First, we will add the clinlp_rule_based_entity_matcher, along with some sample concepts to match:
from clinlp.ie import Term
terms = {
"prematuriteit": [
"preterm", "<p3", "prematuriteit", "partus praematurus"
],
"hypotensie": [
"hypotensie", Term("bd verlaagd", proximity=1)
],
"veneus_infarct": [
"veneus infarct", Term("VI", attr="TEXT")
]
}
entity_matcher = nlp.add_pipe(
"clinlp_rule_based_entity_matcher",
config={"attr": "NORM", "fuzzy": 1}
)
entity_matcher.add_terms_from_dict(terms)
The above code adds three concepts to be matched (prematuriteit, hypotensie, and veneus_infarct), along with synonyms to match. Additionally, it configures the entity matcher on how to perform the matching. We have here configured the entity matcher to match against the NORM attribute by default, which it finds in the Token.norm_ property the clinlp_normalizer set earlier. The fuzzy parameter specifies how much the concept text and the real text can differ (based on the edit distance). Some settings are overruled at the Term level. For instance, the proximity=1 parameter for bd verlaagd specifies that at most one token may skipped between the words bd and verlaagd.
If we now process a piece of text, we can see that the entity recognizer has recognized some entities:
text = (
"Preterme neonaat (<p3) opgenomen, bd enigszins verlaagd, "
"familieanamnese vermeldt eveneens hypotensie bij moeder. "
"Thans geen aanwijzingen voor veneus infarkt wat ook geen "
"verklaring voor de partus prematurus is. Risico op VI "
"blijft aanwezig."
)
doc = nlp(text)
for ent in doc.spans['ents']:
print(ent.text, ent.label_)
> 'Preterme' 'prematuriteit'
> '<p3' 'prematuriteit'
> 'bd enigszins verlaagd' 'hypotensie'
> 'hypotensie' 'hypotensie'
> 'veneus infarkt' 'veneus_infarct'
> 'partus prematurus' 'prematuriteit'
> 'VI' 'veneus_infarct'
As you can see, the doc.spans['ents'] property now contains seven Span objects, each with the matched text, along with the concept label.
Now, as a final step, let’s add the clinlp_context_algorithm component to the pipeline, which implements the Context Algorithm. For each matched entity, it can detect qualifiers, such as Presence, Temporality and Experiencer, based on triggers like ‘geen’, ‘uitgesloten’, etc.
nlp.add_pipe("clinlp_context_algorithm", config={"phrase_matcher_attr": "NORM"})
We again configure it to match on the NORM attribute, set by the clinlp_normalizer.

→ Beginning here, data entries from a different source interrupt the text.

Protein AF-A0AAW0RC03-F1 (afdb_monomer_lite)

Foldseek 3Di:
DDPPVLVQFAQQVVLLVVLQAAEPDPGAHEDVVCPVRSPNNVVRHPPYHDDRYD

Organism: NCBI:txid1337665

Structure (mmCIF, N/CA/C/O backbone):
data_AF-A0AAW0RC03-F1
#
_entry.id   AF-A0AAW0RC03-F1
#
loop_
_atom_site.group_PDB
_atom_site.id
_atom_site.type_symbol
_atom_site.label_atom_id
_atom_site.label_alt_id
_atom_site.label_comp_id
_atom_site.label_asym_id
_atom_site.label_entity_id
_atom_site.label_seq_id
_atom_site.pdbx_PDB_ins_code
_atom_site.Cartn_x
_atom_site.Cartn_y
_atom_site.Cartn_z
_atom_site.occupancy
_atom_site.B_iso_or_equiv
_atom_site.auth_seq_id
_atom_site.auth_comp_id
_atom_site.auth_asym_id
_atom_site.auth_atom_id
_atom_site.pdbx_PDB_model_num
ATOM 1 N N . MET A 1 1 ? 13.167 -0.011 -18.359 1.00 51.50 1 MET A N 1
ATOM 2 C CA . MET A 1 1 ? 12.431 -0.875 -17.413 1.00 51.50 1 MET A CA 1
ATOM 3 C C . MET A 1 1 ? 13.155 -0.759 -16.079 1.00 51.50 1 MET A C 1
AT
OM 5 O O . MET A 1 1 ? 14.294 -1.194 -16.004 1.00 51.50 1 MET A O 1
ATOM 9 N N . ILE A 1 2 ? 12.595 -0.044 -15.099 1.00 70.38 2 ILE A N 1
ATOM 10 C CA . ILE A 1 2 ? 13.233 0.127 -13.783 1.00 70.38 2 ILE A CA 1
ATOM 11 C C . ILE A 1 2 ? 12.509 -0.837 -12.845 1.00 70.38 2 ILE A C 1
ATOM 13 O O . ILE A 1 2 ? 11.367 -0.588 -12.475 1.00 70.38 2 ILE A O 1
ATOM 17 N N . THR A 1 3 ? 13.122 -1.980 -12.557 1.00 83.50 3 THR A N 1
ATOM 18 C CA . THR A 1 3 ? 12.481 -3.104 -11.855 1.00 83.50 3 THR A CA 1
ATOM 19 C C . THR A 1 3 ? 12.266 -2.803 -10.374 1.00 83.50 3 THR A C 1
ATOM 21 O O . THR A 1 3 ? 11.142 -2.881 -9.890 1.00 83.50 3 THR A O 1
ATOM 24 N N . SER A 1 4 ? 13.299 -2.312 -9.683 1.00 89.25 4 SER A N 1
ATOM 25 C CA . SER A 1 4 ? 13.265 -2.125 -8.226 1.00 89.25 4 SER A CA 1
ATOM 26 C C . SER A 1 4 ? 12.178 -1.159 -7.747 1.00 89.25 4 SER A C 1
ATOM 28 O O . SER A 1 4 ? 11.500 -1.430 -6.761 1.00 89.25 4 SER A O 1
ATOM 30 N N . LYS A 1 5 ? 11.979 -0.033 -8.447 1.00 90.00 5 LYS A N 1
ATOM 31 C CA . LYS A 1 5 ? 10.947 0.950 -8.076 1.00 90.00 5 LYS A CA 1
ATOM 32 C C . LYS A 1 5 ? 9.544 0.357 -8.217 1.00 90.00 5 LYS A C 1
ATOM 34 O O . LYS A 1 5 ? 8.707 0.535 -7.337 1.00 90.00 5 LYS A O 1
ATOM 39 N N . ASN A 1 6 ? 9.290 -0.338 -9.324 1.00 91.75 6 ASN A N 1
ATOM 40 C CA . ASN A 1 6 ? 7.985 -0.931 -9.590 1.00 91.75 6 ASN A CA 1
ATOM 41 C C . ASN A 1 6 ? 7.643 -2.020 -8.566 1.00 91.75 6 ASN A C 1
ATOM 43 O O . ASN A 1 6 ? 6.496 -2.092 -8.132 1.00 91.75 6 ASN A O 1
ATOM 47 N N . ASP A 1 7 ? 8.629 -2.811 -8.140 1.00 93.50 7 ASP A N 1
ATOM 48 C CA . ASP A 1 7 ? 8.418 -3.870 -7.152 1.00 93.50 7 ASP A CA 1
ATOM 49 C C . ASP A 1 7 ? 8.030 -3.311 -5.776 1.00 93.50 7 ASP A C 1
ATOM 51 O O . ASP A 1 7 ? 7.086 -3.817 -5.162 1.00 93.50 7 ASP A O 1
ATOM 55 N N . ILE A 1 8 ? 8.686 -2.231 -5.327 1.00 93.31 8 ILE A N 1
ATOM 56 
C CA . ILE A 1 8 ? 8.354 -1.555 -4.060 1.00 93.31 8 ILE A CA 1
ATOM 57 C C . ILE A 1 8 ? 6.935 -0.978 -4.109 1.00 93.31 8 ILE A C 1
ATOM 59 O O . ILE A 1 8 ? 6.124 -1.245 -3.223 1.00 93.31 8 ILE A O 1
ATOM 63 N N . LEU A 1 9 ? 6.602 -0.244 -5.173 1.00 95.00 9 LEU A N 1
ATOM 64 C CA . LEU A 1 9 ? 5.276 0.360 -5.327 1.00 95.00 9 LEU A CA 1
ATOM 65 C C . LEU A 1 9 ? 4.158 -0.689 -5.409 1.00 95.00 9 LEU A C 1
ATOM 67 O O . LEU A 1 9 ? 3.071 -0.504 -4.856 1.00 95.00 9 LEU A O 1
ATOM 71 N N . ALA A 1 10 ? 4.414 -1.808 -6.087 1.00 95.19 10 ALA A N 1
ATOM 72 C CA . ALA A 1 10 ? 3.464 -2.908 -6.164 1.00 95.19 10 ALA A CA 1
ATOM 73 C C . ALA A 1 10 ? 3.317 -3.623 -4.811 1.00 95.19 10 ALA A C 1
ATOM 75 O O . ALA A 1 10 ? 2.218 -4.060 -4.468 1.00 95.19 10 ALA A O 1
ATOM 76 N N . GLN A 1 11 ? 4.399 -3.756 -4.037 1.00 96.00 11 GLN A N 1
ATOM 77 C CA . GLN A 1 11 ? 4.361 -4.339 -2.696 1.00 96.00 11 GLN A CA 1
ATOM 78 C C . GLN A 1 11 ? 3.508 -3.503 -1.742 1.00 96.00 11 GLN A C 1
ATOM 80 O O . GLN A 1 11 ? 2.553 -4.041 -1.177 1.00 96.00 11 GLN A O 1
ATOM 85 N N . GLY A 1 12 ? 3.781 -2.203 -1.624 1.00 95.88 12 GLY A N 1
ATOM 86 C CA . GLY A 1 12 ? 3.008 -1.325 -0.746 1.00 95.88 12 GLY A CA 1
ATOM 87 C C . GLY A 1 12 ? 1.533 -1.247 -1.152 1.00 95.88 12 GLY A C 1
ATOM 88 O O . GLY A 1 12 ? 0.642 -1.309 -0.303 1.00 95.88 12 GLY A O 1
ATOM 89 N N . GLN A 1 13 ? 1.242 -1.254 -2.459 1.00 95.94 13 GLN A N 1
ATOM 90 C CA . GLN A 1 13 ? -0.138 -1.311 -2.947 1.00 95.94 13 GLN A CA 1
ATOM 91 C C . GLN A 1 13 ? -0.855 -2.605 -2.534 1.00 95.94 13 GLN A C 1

If we now process the same text, we can see that the Context Algorithm has added some additional information to the entities:
doc = nlp(text)
for ent in doc.spans['ents']:
print(ent.text, ent._.qualifiers)
> 'Preterme' set()
> '<p3' set()
> 'bd enigszins verlaagd' set()
> 'hypotensie' {'Experiencer.Family'}
> 'veneus infarkt' {'Presence.Absent'}
> 'partus prematurus' set()
> 'VI' {'Temporality.Future'}
In the above example, for readability all default qualifier values (Presence.Present, Temporality.Current, Experiencer.Patient) have been omitted. You can see that three out of seven entities have correctly been qualified, either as Absent, related to Family, or potentially occurring in the Future. Of course, your specific use case determines how the output of this pipeline will further be handled.
Conclusion¶
In this guide, we have shown how to create a blank model, add components to it, and process a piece of text. It also shows how to configure individual components and organize them in a specific information extraction pipeline. Note that there are more components available than shown in this example, you can find them on the Components page. By now you understand the basics, and are ready to further explore everything clinlp can offer!